Work to complete - Look below for the line containing "ATOM 52 O O"; from there, print each line exactly up to and including the line containing "ATOM 63 O O", and stop.

Input for this task -
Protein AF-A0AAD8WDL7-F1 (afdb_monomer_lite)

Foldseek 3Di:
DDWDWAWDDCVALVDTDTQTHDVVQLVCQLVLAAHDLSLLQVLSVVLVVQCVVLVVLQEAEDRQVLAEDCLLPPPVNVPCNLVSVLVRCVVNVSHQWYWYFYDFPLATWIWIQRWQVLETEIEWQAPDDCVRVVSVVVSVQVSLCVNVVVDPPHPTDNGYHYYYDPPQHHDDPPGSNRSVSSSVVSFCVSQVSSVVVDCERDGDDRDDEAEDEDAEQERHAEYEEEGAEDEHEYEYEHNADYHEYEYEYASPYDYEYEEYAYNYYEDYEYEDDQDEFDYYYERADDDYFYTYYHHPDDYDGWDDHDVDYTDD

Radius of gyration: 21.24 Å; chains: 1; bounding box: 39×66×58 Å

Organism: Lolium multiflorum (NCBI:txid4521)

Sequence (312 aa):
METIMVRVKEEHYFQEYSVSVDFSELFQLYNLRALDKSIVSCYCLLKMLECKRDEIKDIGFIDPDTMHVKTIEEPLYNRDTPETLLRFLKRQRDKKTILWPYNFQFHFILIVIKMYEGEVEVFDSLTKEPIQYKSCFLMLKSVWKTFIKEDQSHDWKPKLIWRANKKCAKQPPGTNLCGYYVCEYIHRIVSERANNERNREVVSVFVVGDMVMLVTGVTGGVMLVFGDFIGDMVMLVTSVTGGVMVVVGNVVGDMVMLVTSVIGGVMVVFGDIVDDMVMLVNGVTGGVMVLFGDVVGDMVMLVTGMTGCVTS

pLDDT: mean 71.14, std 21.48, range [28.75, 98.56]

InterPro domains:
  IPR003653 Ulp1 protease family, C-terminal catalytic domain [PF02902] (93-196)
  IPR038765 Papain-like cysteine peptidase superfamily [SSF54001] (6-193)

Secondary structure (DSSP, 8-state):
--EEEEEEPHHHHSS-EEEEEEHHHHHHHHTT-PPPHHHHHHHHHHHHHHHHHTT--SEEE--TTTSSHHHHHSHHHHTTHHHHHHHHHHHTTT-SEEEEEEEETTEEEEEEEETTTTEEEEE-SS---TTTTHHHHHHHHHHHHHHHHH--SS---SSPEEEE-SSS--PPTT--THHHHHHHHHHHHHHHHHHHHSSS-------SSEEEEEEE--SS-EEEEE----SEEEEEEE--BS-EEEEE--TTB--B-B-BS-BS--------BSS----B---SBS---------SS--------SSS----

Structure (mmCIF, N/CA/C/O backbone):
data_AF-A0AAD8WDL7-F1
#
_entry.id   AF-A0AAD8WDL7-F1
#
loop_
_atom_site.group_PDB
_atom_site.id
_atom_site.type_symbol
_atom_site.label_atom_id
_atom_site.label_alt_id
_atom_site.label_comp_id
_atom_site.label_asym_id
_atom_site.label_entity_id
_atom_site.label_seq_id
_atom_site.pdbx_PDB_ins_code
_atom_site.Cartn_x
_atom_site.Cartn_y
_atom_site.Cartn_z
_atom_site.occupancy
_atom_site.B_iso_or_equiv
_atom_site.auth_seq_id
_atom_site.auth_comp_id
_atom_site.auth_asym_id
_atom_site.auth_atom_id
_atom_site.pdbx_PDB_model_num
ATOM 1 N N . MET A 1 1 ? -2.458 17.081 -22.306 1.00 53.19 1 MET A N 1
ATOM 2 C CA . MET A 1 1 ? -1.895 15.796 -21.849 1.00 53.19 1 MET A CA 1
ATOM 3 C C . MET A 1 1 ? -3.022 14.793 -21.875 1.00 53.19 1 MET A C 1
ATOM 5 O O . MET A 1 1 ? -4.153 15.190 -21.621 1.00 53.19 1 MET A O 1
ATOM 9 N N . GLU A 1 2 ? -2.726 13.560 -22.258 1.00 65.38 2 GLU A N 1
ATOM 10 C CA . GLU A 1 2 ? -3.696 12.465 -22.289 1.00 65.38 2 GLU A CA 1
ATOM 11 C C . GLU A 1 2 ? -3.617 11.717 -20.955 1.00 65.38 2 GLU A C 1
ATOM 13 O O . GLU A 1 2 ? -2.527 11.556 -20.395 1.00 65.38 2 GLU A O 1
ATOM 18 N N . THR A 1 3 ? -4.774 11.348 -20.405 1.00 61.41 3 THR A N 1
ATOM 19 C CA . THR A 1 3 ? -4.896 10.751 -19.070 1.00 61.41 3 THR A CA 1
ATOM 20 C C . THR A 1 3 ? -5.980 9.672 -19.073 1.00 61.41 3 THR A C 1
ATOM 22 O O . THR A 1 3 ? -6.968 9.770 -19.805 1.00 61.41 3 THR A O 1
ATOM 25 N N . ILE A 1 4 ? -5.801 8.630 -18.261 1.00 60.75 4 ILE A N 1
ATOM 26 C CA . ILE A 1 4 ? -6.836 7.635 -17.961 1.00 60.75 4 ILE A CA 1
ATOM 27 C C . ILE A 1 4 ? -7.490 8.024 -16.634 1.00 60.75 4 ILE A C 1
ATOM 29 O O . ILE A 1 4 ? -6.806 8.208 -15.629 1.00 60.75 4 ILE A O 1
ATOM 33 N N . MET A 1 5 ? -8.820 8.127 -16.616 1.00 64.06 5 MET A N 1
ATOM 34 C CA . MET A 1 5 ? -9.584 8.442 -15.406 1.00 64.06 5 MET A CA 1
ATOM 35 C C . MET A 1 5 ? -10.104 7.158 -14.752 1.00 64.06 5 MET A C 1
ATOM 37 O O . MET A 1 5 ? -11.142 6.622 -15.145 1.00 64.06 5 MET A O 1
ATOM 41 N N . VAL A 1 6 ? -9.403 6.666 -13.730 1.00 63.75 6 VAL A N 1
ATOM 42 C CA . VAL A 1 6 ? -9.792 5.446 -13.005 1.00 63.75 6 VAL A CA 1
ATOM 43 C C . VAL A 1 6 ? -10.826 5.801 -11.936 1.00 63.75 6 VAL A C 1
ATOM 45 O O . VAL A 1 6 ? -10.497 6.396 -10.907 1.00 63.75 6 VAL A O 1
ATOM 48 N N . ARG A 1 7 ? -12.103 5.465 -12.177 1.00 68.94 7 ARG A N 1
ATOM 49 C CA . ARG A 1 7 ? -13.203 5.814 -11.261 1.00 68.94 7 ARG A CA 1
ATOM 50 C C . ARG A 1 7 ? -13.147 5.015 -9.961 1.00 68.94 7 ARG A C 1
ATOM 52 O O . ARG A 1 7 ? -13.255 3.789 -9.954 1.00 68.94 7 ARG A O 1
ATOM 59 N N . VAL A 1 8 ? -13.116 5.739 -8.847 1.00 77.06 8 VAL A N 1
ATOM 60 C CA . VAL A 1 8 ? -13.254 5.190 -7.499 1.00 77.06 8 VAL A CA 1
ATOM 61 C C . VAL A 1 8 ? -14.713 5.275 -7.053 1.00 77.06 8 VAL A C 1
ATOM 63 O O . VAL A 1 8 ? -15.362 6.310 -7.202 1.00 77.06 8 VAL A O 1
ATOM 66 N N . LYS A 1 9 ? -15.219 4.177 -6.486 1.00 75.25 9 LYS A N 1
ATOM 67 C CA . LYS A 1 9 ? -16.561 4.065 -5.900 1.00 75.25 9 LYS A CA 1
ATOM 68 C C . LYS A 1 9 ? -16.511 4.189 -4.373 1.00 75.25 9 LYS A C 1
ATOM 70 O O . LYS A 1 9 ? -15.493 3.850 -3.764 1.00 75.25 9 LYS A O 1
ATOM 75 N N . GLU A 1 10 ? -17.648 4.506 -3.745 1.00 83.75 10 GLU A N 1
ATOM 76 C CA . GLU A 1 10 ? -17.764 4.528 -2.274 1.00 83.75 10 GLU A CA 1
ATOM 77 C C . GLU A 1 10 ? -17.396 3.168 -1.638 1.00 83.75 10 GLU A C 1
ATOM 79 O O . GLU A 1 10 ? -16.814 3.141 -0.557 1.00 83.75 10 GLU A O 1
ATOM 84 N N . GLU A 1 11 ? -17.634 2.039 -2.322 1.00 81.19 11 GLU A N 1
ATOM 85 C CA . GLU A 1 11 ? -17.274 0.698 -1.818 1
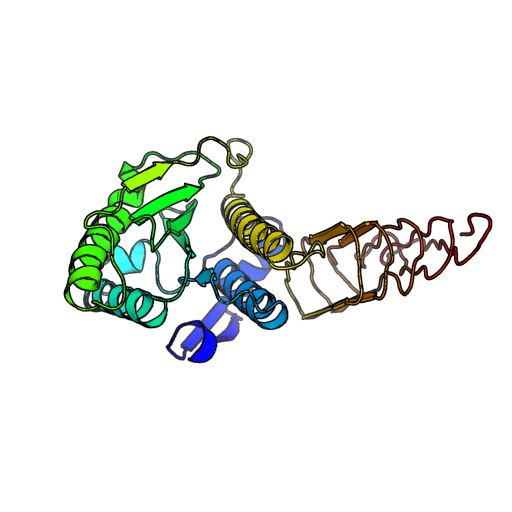.00 81.19 11 GLU A CA 1
ATOM 86 C C . GLU A 1 11 ? -15.758 0.446 -1.657 1.00 81.19 11 GLU A C 1
ATOM 88 O O . GLU A 1 11 ? -15.380 
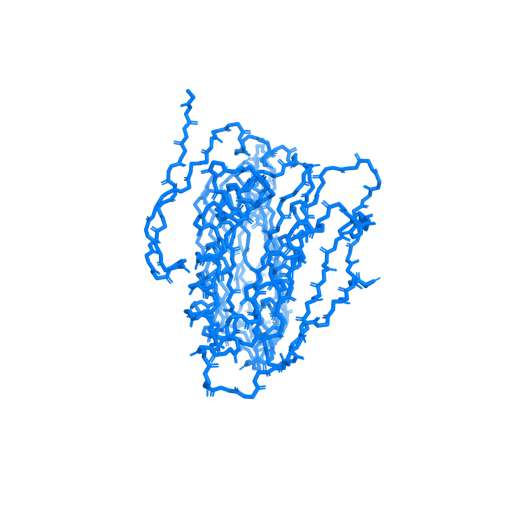-0.525 -1.006 1.00 81.19 11 GLU A O 1
ATOM 93 N N . HIS A 1 12 ? -14.896 1.300 -2.223 1.00 81.00 12 HIS A N 1
ATOM 94 C CA . HIS A 1 12 ? -13.437 1.175 -2.135 1.00 81.00 12 HIS A CA 1
ATOM 95 C C . HIS A 1 12 ? -12.860 2.046 -1.007 1.00 81.00 12 HIS A C 1
ATOM 97 O O . HIS A 1 12 ? -12.266 1.538 -0.059 1.00 81.00 12 HIS A O 1
ATOM 103 N N . TYR A 1 13 ? -13.072 3.365 -1.087 1.00 87.44 13 TYR A N 1
ATOM 104 C CA . TYR A 1 13 ? -12.473 4.354 -0.179 1.00 87.44 13 TYR A CA 1
ATOM 105 C C . TYR A 1 13 ? -13.513 5.232 0.550 1.00 87.44 13 TYR A C 1
ATOM 107 O O . TYR A 1 13 ? -13.176 6.291 1.068 1.00 87.44 13 TYR A O 1
ATOM 115 N N . PHE A 1 14 ? -14.783 4.818 0.627 1.00 89.75 14 PHE A N 1
ATOM 116 C CA . PHE A 1 14 ? -15.864 5.540 1.333 1.00 89.75 14 PHE A CA 1
ATOM 117 C C . PHE A 1 14 ? -16.135 6.967 0.812 1.00 89.75 14 PHE A C 1
ATOM 119 O O . PHE A 1 14 ? -16.711 7.798 1.518 1.00 89.75 14 PHE A O 1
ATOM 126 N N . GLN A 1 15 ? -15.722 7.227 -0.430 1.00 86.81 15 GLN A N 1
ATOM 127 C CA . GLN A 1 15 ? -15.918 8.453 -1.201 1.00 86.81 15 GLN A CA 1
ATOM 128 C C . GLN A 1 15 ? -15.867 8.110 -2.703 1.00 86.81 15 GLN A C 1
ATOM 130 O O . GLN A 1 15 ? -15.158 7.180 -3.090 1.00 86.81 15 GLN A O 1
ATOM 135 N N . GLU A 1 16 ? -16.595 8.844 -3.550 1.00 86.56 16 GLU A N 1
ATOM 136 C CA . GLU A 1 16 ? -16.470 8.736 -5.013 1.00 86.56 16 GLU A CA 1
ATOM 137 C C . GLU A 1 16 ? -15.588 9.849 -5.580 1.00 86.56 16 GLU A C 1
ATOM 139 O O . GLU A 1 16 ? -15.723 11.012 -5.205 1.00 86.56 16 GLU A O 1
ATOM 144 N N . TYR A 1 17 ? -14.691 9.478 -6.493 1.00 86.06 17 TYR A N 1
ATOM 145 C CA . TYR A 1 17 ? -13.804 10.376 -7.238 1.00 86.06 17 TYR A CA 1
ATOM 146 C C . TYR A 1 17 ? -13.243 9.627 -8.455 1.00 86.06 17 TYR A C 1
ATOM 148 O O . TYR A 1 17 ? -13.747 8.571 -8.849 1.00 86.06 17 TYR A O 1
ATOM 156 N N . SER A 1 18 ? -12.214 10.159 -9.104 1.00 78.00 18 SER A N 1
ATOM 157 C CA . SER A 1 18 ? -11.440 9.420 -10.102 1.00 78.00 18 SER A CA 1
ATOM 158 C C . SER A 1 18 ? -9.975 9.807 -9.991 1.00 78.00 18 SER A C 1
ATOM 160 O O . SER A 1 18 ? -9.667 10.993 -9.899 1.00 78.00 18 SER A O 1
ATOM 162 N N . VAL A 1 19 ? -9.094 8.811 -10.000 1.00 76.06 19 VAL A N 1
ATOM 163 C CA . VAL A 1 19 ? -7.644 9.018 -10.076 1.00 76.06 19 VAL A CA 1
ATOM 164 C C . VAL A 1 19 ? -7.315 9.399 -11.520 1.00 76.06 19 VAL A C 1
ATOM 166 O O . VAL A 1 19 ? -7.727 8.689 -12.440 1.00 76.06 19 VAL A O 1
ATOM 169 N N . SER A 1 20 ? -6.606 10.514 -11.728 1.00 79.25 20 SER A N 1
ATOM 170 C CA . SER A 1 20 ? -6.016 10.833 -13.036 1.00 79.25 20 SER A CA 1
ATOM 171 C C . SER A 1 20 ? -4.686 10.107 -13.148 1.00 79.25 20 SER A C 1
ATOM 173 O O . SER A 1 20 ? -3.773 10.362 -12.363 1.00 79.25 20 SER A O 1
ATOM 175 N N . VAL A 1 21 ? -4.588 9.200 -14.114 1.00 75.50 21 VAL A N 1
ATOM 176 C CA . VAL A 1 21 ? -3.343 8.530 -14.476 1.00 75.50 21 VAL A CA 1
ATOM 177 C C . VAL A 1 21 ? -2.856 9.137 -15.785 1.00 75.50 21 VAL A C 1
ATOM 179 O O . VAL A 1 21 ? -3.359 8.811 -16.862 1.00 75.50 21 VAL A O 1
ATOM 182 N N . ASP A 1 22 ? -1.903 10.057 -15.705 1.00 73.81 22 ASP A N 1
ATOM 183 C CA . ASP A 1 22 ? -1.356 10.714 -16.889 1.00 73.81 22 ASP A CA 1
ATOM 184 C C . ASP A 1 22 ? -0.519 9.711 -17.705 1.00 73.81 22 ASP A C 1
ATOM 186 O O . ASP A 1 22 ? 0.190 8.869 -17.146 1.00 73.81 22 ASP A O 1
ATOM 190 N N . PHE A 1 23 ? -0.567 9.787 -19.041 1.00 68.50 23 PHE A N 1
ATOM 191 C CA . PHE A 1 23 ? 0.127 8.820 -19.913 1.00 68.50 23 PHE A CA 1
ATOM 192 C C . PHE A 1 23 ? 1.658 8.818 -19.709 1.00 68.50 23 PHE A C 1
ATOM 194 O O . PHE A 1 23 ? 2.322 7.822 -19.992 1.00 68.50 23 PHE A O 1
ATOM 201 N N . SER A 1 24 ? 2.231 9.898 -19.163 1.00 73.94 24 SER A N 1
ATOM 202 C CA . SER A 1 24 ? 3.639 9.954 -18.746 1.00 73.94 24 SER A CA 1
ATOM 203 C C . SER A 1 24 ? 3.966 9.022 -17.576 1.00 73.94 24 SER A C 1
ATOM 205 O O . SER A 1 24 ? 5.095 8.539 -17.489 1.00 73.94 24 SER A O 1
ATOM 207 N N . GLU A 1 25 ? 3.002 8.728 -16.702 1.00 73.56 25 GLU A N 1
ATOM 208 C CA . GLU A 1 25 ? 3.207 7.863 -15.538 1.00 73.56 25 GLU A CA 1
ATOM 209 C C . GLU A 1 25 ? 3.049 6.390 -15.928 1.00 73.56 25 GLU A C 1
ATOM 211 O O . GLU A 1 25 ? 3.819 5.554 -15.461 1.00 73.56 25 GLU A O 1
ATOM 216 N N . LEU A 1 26 ? 2.154 6.090 -16.881 1.00 57.62 26 LEU A N 1
ATOM 217 C CA . LEU A 1 26 ? 2.093 4.788 -17.563 1.00 57.62 26 LEU A CA 1
ATOM 218 C C . LEU A 1 26 ? 3.388 4.504 -18.338 1.00 57.62 26 LEU A C 1
ATOM 220 O O . LEU A 1 26 ? 3.950 3.417 -18.229 1.00 57.62 26 LEU A O 1
ATOM 224 N N . PHE A 1 27 ? 3.918 5.495 -19.063 1.00 60.19 27 PHE A N 1
ATOM 225 C CA . PHE A 1 27 ? 5.204 5.362 -19.750 1.00 60.19 27 PHE A CA 1
ATOM 226 C C . PHE A 1 27 ? 6.375 5.167 -18.770 1.00 60.19 27 PHE A C 1
ATOM 228 O O . PHE A 1 27 ? 7.275 4.371 -19.038 1.00 60.19 27 PHE A O 1
ATOM 235 N N . GLN A 1 28 ? 6.383 5.866 -17.629 1.00 63.72 28 GLN A N 1
ATOM 236 C CA . GLN A 1 28 ? 7.399 5.669 -16.589 1.00 63.72 28 GLN A CA 1
ATOM 237 C C . GLN A 1 28 ? 7.341 4.264 -15.984 1.00 63.72 28 GLN A C 1
ATOM 239 O O . GLN A 1 28 ? 8.385 3.623 -15.882 1.00 63.72 28 GLN A O 1
ATOM 244 N N . LEU A 1 29 ? 6.142 3.794 -15.642 1.00 62.66 29 LEU A N 1
ATOM 245 C CA . LEU A 1 29 ? 5.860 2.443 -15.161 1.00 62.66 29 LEU A CA 1
ATOM 246 C C . LEU A 1 29 ? 6.362 1.377 -16.146 1.00 62.66 29 LEU A C 1
ATOM 248 O O . LEU A 1 29 ? 7.214 0.582 -15.774 1.00 62.66 29 LEU A O 1
ATOM 252 N N . TYR A 1 30 ? 5.967 1.454 -17.419 1.00 47.81 30 TYR A N 1
ATOM 253 C CA . TYR A 1 30 ? 6.449 0.553 -18.477 1.00 47.81 30 TYR A CA 1
ATOM 254 C C . TYR A 1 30 ? 7.982 0.548 -18.646 1.00 47.81 30 TYR A C 1
ATOM 256 O O . TYR A 1 30 ? 8.583 -0.461 -18.993 1.00 47.81 30 TYR A O 1
ATOM 264 N N . ASN A 1 31 ? 8.648 1.672 -18.368 1.00 57.34 31 ASN A N 1
ATOM 265 C CA . ASN A 1 31 ? 10.110 1.779 -18.411 1.00 57.34 31 ASN A CA 1
ATOM 266 C C . ASN A 1 31 ? 10.792 1.402 -17.070 1.00 57.34 31 ASN A C 1
ATOM 268 O O . ASN A 1 31 ? 11.944 1.797 -16.853 1.00 57.34 31 ASN A O 1
ATOM 272 N N . LEU A 1 32 ? 10.095 0.725 -16.145 1.00 62.94 32 LEU A N 1
ATOM 273 C CA . LEU A 1 32 ? 10.553 0.384 -14.786 1.00 62.94 32 LEU A CA 1
ATOM 274 C C . LEU A 1 32 ? 11.096 1.582 -13.972 1.00 62.94 32 LEU A C 1
ATOM 276 O O . LEU A 1 32 ? 11.990 1.461 -13.125 1.00 62.94 32 LEU A O 1
ATOM 280 N N . ARG A 1 33 ? 10.561 2.784 -14.225 1.00 73.00 33 ARG A N 1
ATOM 281 C CA . ARG A 1 33 ? 10.960 4.032 -13.547 1.00 73.00 33 ARG A CA 1
ATOM 282 C C . ARG A 1 33 ? 10.162 4.240 -12.261 1.00 73.00 33 ARG A C 1
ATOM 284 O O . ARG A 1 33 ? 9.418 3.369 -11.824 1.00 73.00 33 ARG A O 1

Expected answer -
ATOM 52 O O . ARG A 1 7 ? -13.255 3.789 -9.954 1.00 68.94 7 ARG A O 1
ATOM 59 N N . VAL A 1 8 ? -13.116 5.739 -8.847 1.00 77.06 8 VAL A N 1
ATOM 60 C CA . VAL A 1 8 ? -13.254 5.190 -7.499 1.00 77.06 8 VAL A CA 1
ATOM 61 C C . VAL A 1 8 ? -14.713 5.275 -7.053 1.00 77.06 8 VAL A C 1
ATOM 63 O O . VAL A 1 8 ? -15.362 6.310 -7.202 1.00 77.06 8 VAL A O 1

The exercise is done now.